We have been sisters and we have been daughters. Now we are mothers. We live across the ocean from each other, but we still have the sisterhood connection that we’ve always had. We someday hope that we will be in the same city so that our daughters can grow up more like sisters than like cousins. We are again bonded through the mutual experience of loving our children more than we ever imagined we could and the anxiety that comes with that unbelievable love and the responsibility of being parents.

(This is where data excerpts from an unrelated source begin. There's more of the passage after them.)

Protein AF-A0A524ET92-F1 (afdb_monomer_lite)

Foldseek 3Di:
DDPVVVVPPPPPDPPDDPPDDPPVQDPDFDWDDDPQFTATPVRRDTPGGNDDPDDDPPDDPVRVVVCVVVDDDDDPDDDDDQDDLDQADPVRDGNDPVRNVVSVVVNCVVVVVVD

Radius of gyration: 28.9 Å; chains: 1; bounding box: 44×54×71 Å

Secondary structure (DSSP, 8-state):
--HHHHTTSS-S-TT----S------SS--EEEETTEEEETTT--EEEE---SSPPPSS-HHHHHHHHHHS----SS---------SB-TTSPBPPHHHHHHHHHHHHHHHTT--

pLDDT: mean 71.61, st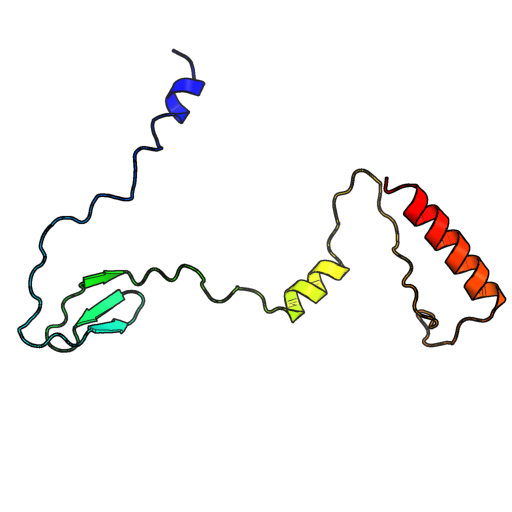d 12.29, range [42.5, 88.94]

Sequence (115 aa):
MSYRDRLRSVKENSETAANSCSEQCCDNPCIESRDGDNVCLNCGMIQGRNLVGNERRAYTVEEVNKRRRTEPRWREFGPRTMLPNTKIDSKGRLINAKGKTLFSRLSKIQNSLIS

Structure (mmCIF, N/CA/C/O backbone):
data_AF-A0A524ET92-F1
#
_entry.id   AF-A0A524ET92-F1
#
loop_
_atom_site.group_PDB
_atom_site.id
_atom_site.type_symbol
_atom_site.label_atom_id
_atom_site.label_alt_id
_atom_site.label_comp_id
_atom_site.label_asym_id
_atom_site.label_entity_id
_atom_site.label_seq_id
_atom_site.pdbx_PDB_ins_code
_atom_site.Cartn_x
_atom_site.Cartn_y
_atom_site.Cartn_z
_atom_site.occupancy
_atom_site.B_iso_or_equiv
_atom_site.auth_seq_id
_atom_site.auth_comp_id
_atom_site.auth_asym_id
_atom_site.auth_atom_id
_atom_site.pdbx_PDB_model_num
ATOM 1 N N . MET A 1 1 ? 3.903 37.963 -25.073 1.00 47.81 1 MET A N 1
ATOM 2 C CA . MET A 1 1 ? 3.912 36.483 -25.041 1.00 47.81 1 MET A CA 1
ATOM 3 C C . MET A 1 1 ? 3.962 36.022 -23.594 1.00 47.81 1 MET A C 1
ATOM 5 O O . MET A 1 1 ? 4.824 36.496 -22.863 1.00 47.81 1 MET A O 1
ATOM 9 N N . SER A 1 2 ? 3.009 35.190 -23.166 1.00 58.75 2 SER A N 1
ATOM 10 C CA . SER A 1 2 ? 2.835 34.795 -21.763 1.00 58.75 2 SER A CA 1
ATOM 11 C C . SER A 1 2 ? 3.704 33.584 -21.423 1.00 58.75 2 SER A C 1
ATOM 13 O O . SER A 1 2 ? 3.820 32.651 -22.213 1.00 58.75 2 SER A O 1
ATOM 15 N N . TYR A 1 3 ? 4.284 33.559 -20.219 1.00 64.38 3 TYR A N 1
ATOM 16 C CA . TYR A 1 3 ? 5.050 32.418 -19.690 1.00 64.38 3 TYR A CA 1
ATOM 17 C C . TYR A 1 3 ? 4.247 31.102 -19.722 1.00 64.38 3 TYR A C 1
ATOM 19 O O . TYR A 1 3 ? 4.809 30.017 -19.855 1.00 64.38 3 TYR A O 1
ATOM 27 N N . ARG A 1 4 ? 2.913 31.208 -19.689 1.00 57.59 4 ARG A N 1
ATOM 28 C CA . ARG A 1 4 ? 1.978 30.082 -19.766 1.00 57.59 4 ARG A CA 1
ATOM 29 C C . ARG A 1 4 ? 2.009 29.355 -21.119 1.00 57.59 4 ARG A C 1
ATOM 31 O O . ARG A 1 4 ? 1.725 28.162 -21.156 1.00 57.59 4 ARG A O 1
ATOM 38 N N . ASP A 1 5 ? 2.405 30.040 -22.193 1.00 59.94 5 ASP A N 1
ATOM 39 C CA . ASP A 1 5 ? 2.451 29.474 -23.546 1.00 59.94 5 ASP A CA 1
ATOM 40 C C . ASP A 1 5 ? 3.699 28.596 -23.767 1.00 59.94 5 ASP A C 1
ATOM 42 O O . ASP A 1 5 ? 3.637 27.630 -24.522 1.00 59.94 5 ASP A O 1
ATOM 46 N N . ARG A 1 6 ? 4.802 28.838 -23.034 1.00 60.34 6 ARG A N 1
ATOM 47 C CA . ARG A 1 6 ? 6.013 27.983 -23.066 1.00 60.34 6 ARG A CA 1
ATOM 48 C C . ARG A 1 6 ? 5.809 26.603 -22.447 1.00 60.34 6 ARG A C 1
ATOM 50 O O . ARG A 1 6 ? 6.516 25.669 -22.799 1.00 60.34 6 ARG A O 1
ATOM 57 N N . LEU A 1 7 ? 4.865 26.464 -21.520 1.00 58.16 7 LEU A N 1
ATOM 58 C CA . LEU A 1 7 ? 4.610 25.190 -20.838 1.00 58.16 7 LEU A CA 1
ATOM 59 C C . LEU A 1 7 ? 3.720 24.242 -21.658 1.00 58.16 7 LEU A C 1
ATOM 61 O O . LEU A 1 7 ? 3.577 23.079 -21.294 1.00 58.16 7 LEU A O 1
ATOM 65 N N . ARG A 1 8 ? 3.115 24.716 -22.758 1.00 54.34 8 ARG A N 1
ATOM 66 C CA . ARG A 1 8 ? 2.230 23.909 -23.616 1.00 54.34 8 ARG A CA 1
ATOM 67 C C . ARG A 1 8 ? 2.946 23.164 -24.742 1.00 54.34 8 ARG A C 1
ATOM 69 O O . ARG A 1 8 ? 2.341 22.262 -25.308 1.00 54.34 8 ARG A O 1
ATOM 76 N N . SER A 1 9 ? 4.201 23.487 -25.049 1.00 54.00 9 SER A N 1
ATOM 77 C CA . SER A 1 9 ? 4.921 22.929 -26.204 1.00 54.00 9 SER A CA 1
ATOM 78 C C . SER A 1 9 ? 5.749 21.670 -25.909 1.00 54.00 9 SER A C 1
ATOM 80 O O . SER A 1 9 ? 6.513 21.244 -26.761 1.00 54.00 9 SER A O 1
ATOM 82 N N . VAL A 1 10 ? 5.625 21.057 -24.725 1.00 55.03 10 VAL A N 1
ATOM 83 C CA . VAL A 1 10 ? 6.371 19.827 -24.357 1.00 55.03 10 VAL A CA 1
ATOM 84 C C . VAL A 1 10 ? 5.411 18.668 -24.080 1.00 55.03 10 VAL A C 1
ATOM 86 O O . VAL A 1 10 ? 5.585 17.872 -23.163 1.00 55.03 10 VAL A O 1
ATOM 89 N N . LYS A 1 11 ? 4.332 18.591 -24.861 1.00 49.00 11 LYS A N 1
ATOM 90 C CA . LYS A 1 11 ? 3.464 17.411 -24.900 1.00 49.00 11 LYS A CA 1
ATOM 91 C C . LYS A 1 11 ? 3.164 17.020 -26.343 1.00 49.00 11 LYS A C 1
ATOM 93 O O . LYS A 1 11 ? 2.029 16.732 -26.697 1.00 49.00 11 LYS A O 1
ATOM 98 N N . GLU A 1 12 ? 4.200 17.040 -27.172 1.00 43.91 12 GLU A N 1
ATOM 99 C CA . GLU A 1 12 ? 4.202 16.313 -28.434 1.00 43.91 12 GLU A CA 1
ATOM 100 C C . GLU A 1 12 ? 4.719 14.901 -28.149 1.00 43.91 12 GLU A C 1
ATOM 102 O O . GLU A 1 12 ? 5.905 14.686 -27.925 1.00 43.91 12 GLU A O 1
ATOM 107 N N . ASN A 1 13 ? 3.771 13.968 -28.044 1.00 44.97 13 ASN A N 1
ATOM 108 C CA . ASN A 1 13 ? 3.882 12.552 -28.395 1.00 44.97 13 ASN A CA 1
ATOM 109 C C . ASN A 1 13 ? 5.302 11.958 -28.442 1.00 44.97 13 ASN A C 1
ATOM 111 O O . ASN A 1 13 ? 5.855 11.709 -29.511 1.00 44.97 13 ASN A O 1
ATOM 115 N N . SER A 1 14 ? 5.840 11.589 -27.282 1.00 46.81 14 SER A N 1
ATOM 116 C CA . SER A 1 14 ? 6.965 10.655 -27.181 1.00 46.81 14 SER A CA 1
ATOM 117 C C . SER A 1 14 ? 6.495 9.192 -27.255 1.00 46.81 14 SER A C 1
ATOM 119 O O . SER A 1 14 ? 6.910 8.371 -26.444 1.00 46.81 14 SER A O 1
ATOM 121 N N . GLU A 1 15 ? 5.584 8.866 -28.175 1.00 49.69 15 GLU A N 1
ATOM 122 C CA . GLU A 1 15 ? 5.123 7.484 -28.418 1.00 49.69 15 GLU A CA 1
ATOM 123 C C . GLU A 1 15 ? 5.349 7.027 -29.870 1.00 49.69 15 GLU A C 1
ATOM 125 O O . GLU A 1 15 ? 5.058 5.890 -30.221 1.00 49.69 15 GLU A O 1
ATOM 130 N N . THR A 1 16 ? 5.956 7.861 -30.717 1.00 47.66 16 THR A N 1
ATOM 131 C CA . THR A 1 16 ? 6.244 7.512 -32.117 1.00 47.66 16 THR A CA 1
ATOM 132 C C . THR A 1 16 ? 7.609 8.035 -32.543 1.00 47.66 16 THR A C 1
ATOM 134 O O . THR A 1 16 ? 7.714 9.005 -33.285 1.00 47.66 16 THR A O 1
ATOM 137 N N . ALA A 1 17 ? 8.671 7.387 -32.069 1.00 45.50 17 ALA A N 1
ATOM 138 C CA . ALA A 1 17 ? 10.010 7.515 -32.645 1.00 45.50 17 ALA A CA 1
ATOM 139 C C . ALA A 1 17 ? 10.817 6.224 -32.427 1.00 45.50 17 ALA A C 1
ATOM 141 O O . ALA A 1 17 ? 11.846 6.220 -31.763 1.00 45.50 17 ALA A O 1
ATOM 142 N N . ALA A 1 18 ? 10.315 5.114 -32.967 1.00 44.72 18 ALA A N 1
ATOM 143 C CA . ALA A 1 18 ? 11.102 3.903 -33.209 1.00 44.72 18 ALA A CA 1
ATOM 144 C C . ALA A 1 18 ? 10.510 3.125 -34.397 1.00 44.72 18 ALA A C 1
ATOM 146 O O . ALA A 1 18 ? 10.233 1.937 -34.316 1.00 44.72 18 ALA A O 1
ATOM 147 N N . ASN A 1 19 ? 10.267 3.828 -35.505 1.00 51.97 19 ASN A N 1
ATOM 148 C CA . ASN A 1 19 ? 10.136 3.211 -36.823 1.00 51.97 19 ASN A CA 1
ATOM 149 C C . ASN A 1 19 ? 11.437 3.489 -37.580 1.00 51.97 19 ASN A C 1
ATOM 151 O O . ASN A 1 19 ? 11.514 4.395 -38.406 1.00 51.97 19 ASN A O 1
ATOM 155 N N . SER A 1 20 ? 12.478 2.728 -37.266 1.00 45.72 20 SER A N 1
ATOM 156 C CA . SER A 1 20 ? 13.635 2.587 -38.143 1.00 45.72 20 SER A CA 1
ATOM 157 C C . SER A 1 20 ? 14.181 1.177 -37.981 1.00 45.72 20 SER A C 1
ATOM 159 O O . SER A 1 20 ? 14.717 0.842 -36.930 1.00 45.72 20 SER A O 1
ATOM 161 N N . CYS A 1 21 ? 14.009 0.394 -39.045 1.00 42.50 21 CYS A N 1
ATOM 162 C CA . CYS A 1 21 ? 14.537 -0.948 -39.258 1.00 42.50 21 CYS A CA 1
ATOM 163 C C . CYS A 1 21 ? 13.989 -2.056 -38.347 1.00 42.50 21 CYS A C 1
ATOM 165 O O . CYS A 1 21 ? 14.536 -2.375 -37.298 1.00 42.50 21 CYS A O 1
ATOM 167 N N . SER A 1 22 ? 12.992 -2.781 -38.860 1.00 56.25 22 SER A N 1
ATOM 168 C CA . SER A 1 22 ? 12.910 -4.228 -38.654 1.00 56.25 22 SER A CA 1
ATOM 169 C C . SER A 1 22 ? 14.134 -4.895 -39.305 1.00 56.25 22 SER A C 1
ATOM 171 O O . SER A 1 22 ? 14.025 -5.530 -40.353 1.00 56.25 22 SER A O 1
ATOM 173 N N . GLU A 1 23 ? 15.321 -4.685 -38.742 1.00 62.25 23 GLU A N 1
ATOM 174 C CA . GLU A 1 23 ? 16.504 -5.456 -39.101 1.00 62.25 23 GLU A CA 1
ATOM 175 C C . GLU A 1 23 ? 16.312 -6.847 -38.499 1.00 62.25 23 GLU A C 1
ATOM 177 O O . GLU A 1 23 ? 16.349 -7.037 -37.283 1.00 62.25 23 GLU A O 1
ATOM 182 N N . GLN A 1 24 ? 16.003 -7.823 -39.355 1.00 68.81 24 GLN A N 1
ATOM 183 C CA . GLN A 1 24 ? 15.979 -9.229 -38.970 1.00 68.81 24 GLN A CA 1
ATOM 184 C C . GLN A 1 24 ? 17.319 -9.568 -38.318 1.00 68.81 24 GLN A C 1
ATOM 186 O O . GLN A 1 24 ? 18.355 -9.588 -38.975 1.00 68.81 24 GLN A O 1
ATOM 191 N N . CYS A 1 25 ? 17.306 -9.823 -37.011 1.00 73.94 25 CYS A N 1
ATOM 192 C CA . CYS A 1 25 ? 18.538 -10.074 -36.279 1.00 73.94 25 CYS A CA 1
ATOM 193 C C . CYS A 1 25 ? 19.202 -11.407 -36.675 1.00 73.94 25 CYS A C 1
ATOM 195 O O . CYS A 1 25 ? 20.414 -11.538 -36.538 1.00 73.94 25 CYS A O 1
ATOM 197 N N . CYS A 1 26 ? 18.418 -12.401 -37.115 1.00 80.56 26 CYS A N 1
ATOM 198 C CA . CYS A 1 26 ? 18.838 -13.682 -37.706 1.00 80.56 26 CYS A CA 1
ATOM 199 C C . CYS A 1 26 ? 17.600 -14.497 -38.143 1.00 80.56 26 CYS A C 1
ATOM 201 O O . CYS A 1 26 ? 16.479 -14.150 -37.768 1.00 80.56 26 CYS A O 1
ATOM 203 N N . ASP A 1 27 ? 17.799 -15.595 -38.884 1.00 80.44 27 ASP A N 1
ATOM 204 C CA . ASP A 1 27 ? 16.713 -16.468 -39.371 1.00 80.44 27 ASP A CA 1
ATOM 205 C C . ASP A 1 27 ? 15.933 -17.167 -38.240 1.00 80.44 27 ASP A C 1
ATOM 207 O O . ASP A 1 27 ? 14.732 -17.390 -38.363 1.00 80.44 27 ASP A O 1
ATOM 211 N N . ASN A 1 28 ? 16.600 -17.471 -37.116 1.00 81.56 28 ASN A N 1
ATOM 212 C CA . ASN A 1 28 ? 16.001 -18.065 -35.914 1.00 81.56 28 ASN A CA 1
ATOM 213 C C . ASN A 1 28 ? 16.382 -17.254 -34.661 1.00 81.56 28 ASN A C 1
ATOM 215 O O . ASN A 1 28 ? 17.343 -17.603 -33.964 1.00 81.56 28 ASN A O 1
ATOM 219 N N . PRO A 1 29 ? 15.669 -16.156 -34.364 1.00 80.69 29 PRO A N 1
ATOM 220 C CA . PRO A 1 29 ? 15.983 -15.304 -33.227 1.00 80.69 29 PRO A CA 1
ATOM 221 C C . PRO A 1 29 ? 15.535 -15.928 -31.902 1.00 80.69 29 PRO A C 1
ATOM 223 O O . PRO A 1 29 ? 14.384 -16.329 -31.745 1.00 80.69 29 PRO A O 1
ATOM 226 N N . CYS A 1 30 ? 16.439 -15.972 -30.923 1.00 83.75 30 CYS A N 1
ATOM 227 C CA . CYS A 1 30 ? 16.144 -16.399 -29.555 1.00 83.75 30 CYS A CA 1
ATOM 228 C C . CYS A 1 30 ? 16.282 -15.194 -28.623 1.00 83.75 30 CYS A C 1
ATOM 230 O O . CYS A 1 30 ? 17.395 -14.834 -28.248 1.00 83.75 30 CYS A O 1
ATOM 232 N N . ILE A 1 31 ? 15.168 -14.522 -28.328 1.00 85.00 31 ILE A N 1
ATOM 233 C CA . ILE A 1 31 ? 15.155 -13.258 -27.583 1.00 85.00 31 ILE A CA 1
ATOM 234 C C . ILE A 1 31 ? 14.977 -13.549 -26.091 1.00 85.00 31 ILE A C 1
ATOM 236 O O . ILE A 1 31 ? 13.972 -14.134 -25.691 1.00 85.00 31 ILE A O 1
ATOM 240 N N . GLU A 1 32 ? 15.919 -13.086 -25.273 1.00 86.19 32 GLU A N 1
ATOM 241 C CA . GLU A 1 32 ? 15.846 -13.127 -23.813 1.00 86.19 32 GLU A CA 1
ATOM 242 C C . GLU A 1 32 ? 16.055 -11.737 -23.207 1.00 86.19 32 GLU A C 1
ATOM 244 O O . GLU A 1 32 ? 16.741 -10.879 -23.762 1.00 86.19 32 GLU A O 1
ATOM 249 N N . SER A 1 33 ? 15.476 -11.521 -22.027 1.00 86.12 33 SER A N 1
ATOM 250 C CA . SER A 1 33 ? 15.684 -10.313 -21.232 1.00 86.12 33 SER A CA 1
ATOM 251 C C . SER A 1 33 ? 16.947 -10.446 -20.374 1.00 86.12 33 SER A C 1
ATOM 253 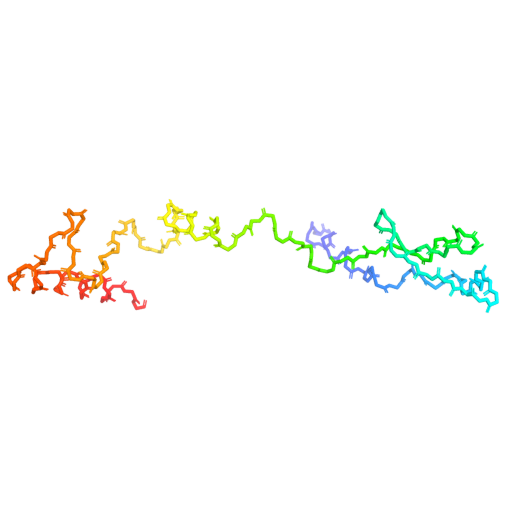O O . SER A 1 33 ? 16.962 -11.245 -19.433 1.00 86.12 33 SER A O 1
ATOM 255 N N . ARG A 1 34 ? 17.984 -9.651 -20.660 1.00 83.12 34 ARG A N 1
ATOM 256 C CA . ARG A 1 34 ? 19.222 -9.564 -19.867 1.00 83.12 34 ARG A CA 1
ATOM 257 C C . ARG A 1 34 ? 19.571 -8.115 -19.576 1.00 83.12 34 ARG A C 1
ATOM 259 O O . ARG A 1 34 ? 19.468 -7.271 -20.452 1.00 83.12 34 ARG A O 1
ATOM 266 N N . ASP A 1 35 ? 19.966 -7.842 -18.336 1.00 80.12 35 ASP A N 1
ATOM 267 C CA . ASP A 1 35 ? 20.461 -6.530 -17.894 1.00 80.12 35 ASP A CA 1
ATOM 268 C C . ASP A 1 35 ? 19.543 -5.334 -18.226 1.00 80.12 35 ASP A C 1
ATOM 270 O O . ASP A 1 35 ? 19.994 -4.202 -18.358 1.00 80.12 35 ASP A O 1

At this point in our lives, we are almost everything to our little girls but someday we know, because we were girls once, too, that the tables will turn. We will be the enemies, the preventers of good times, the cause of hysteria. We will, in our efforts to be the best for them, hurt them in some unknown and unexpected way. They will go away, attempt to become independent, develop their own views, talk to their therapists about how we ruined their lives, pushed them too hard, put too much pressure on them, or not enough. Despite our roles as life destroyers, they will still call us when they are in crisis and we will be the ones they confide in when they are unhappy. We will know that they will come back to us some day, forgive us for our motherly flaws, love us, remember that we were once everything to them. But, in the meantime, during the years that they work it out, grow up and make their way back into our realm, we’ll have each other and our sister bond for comfort and support.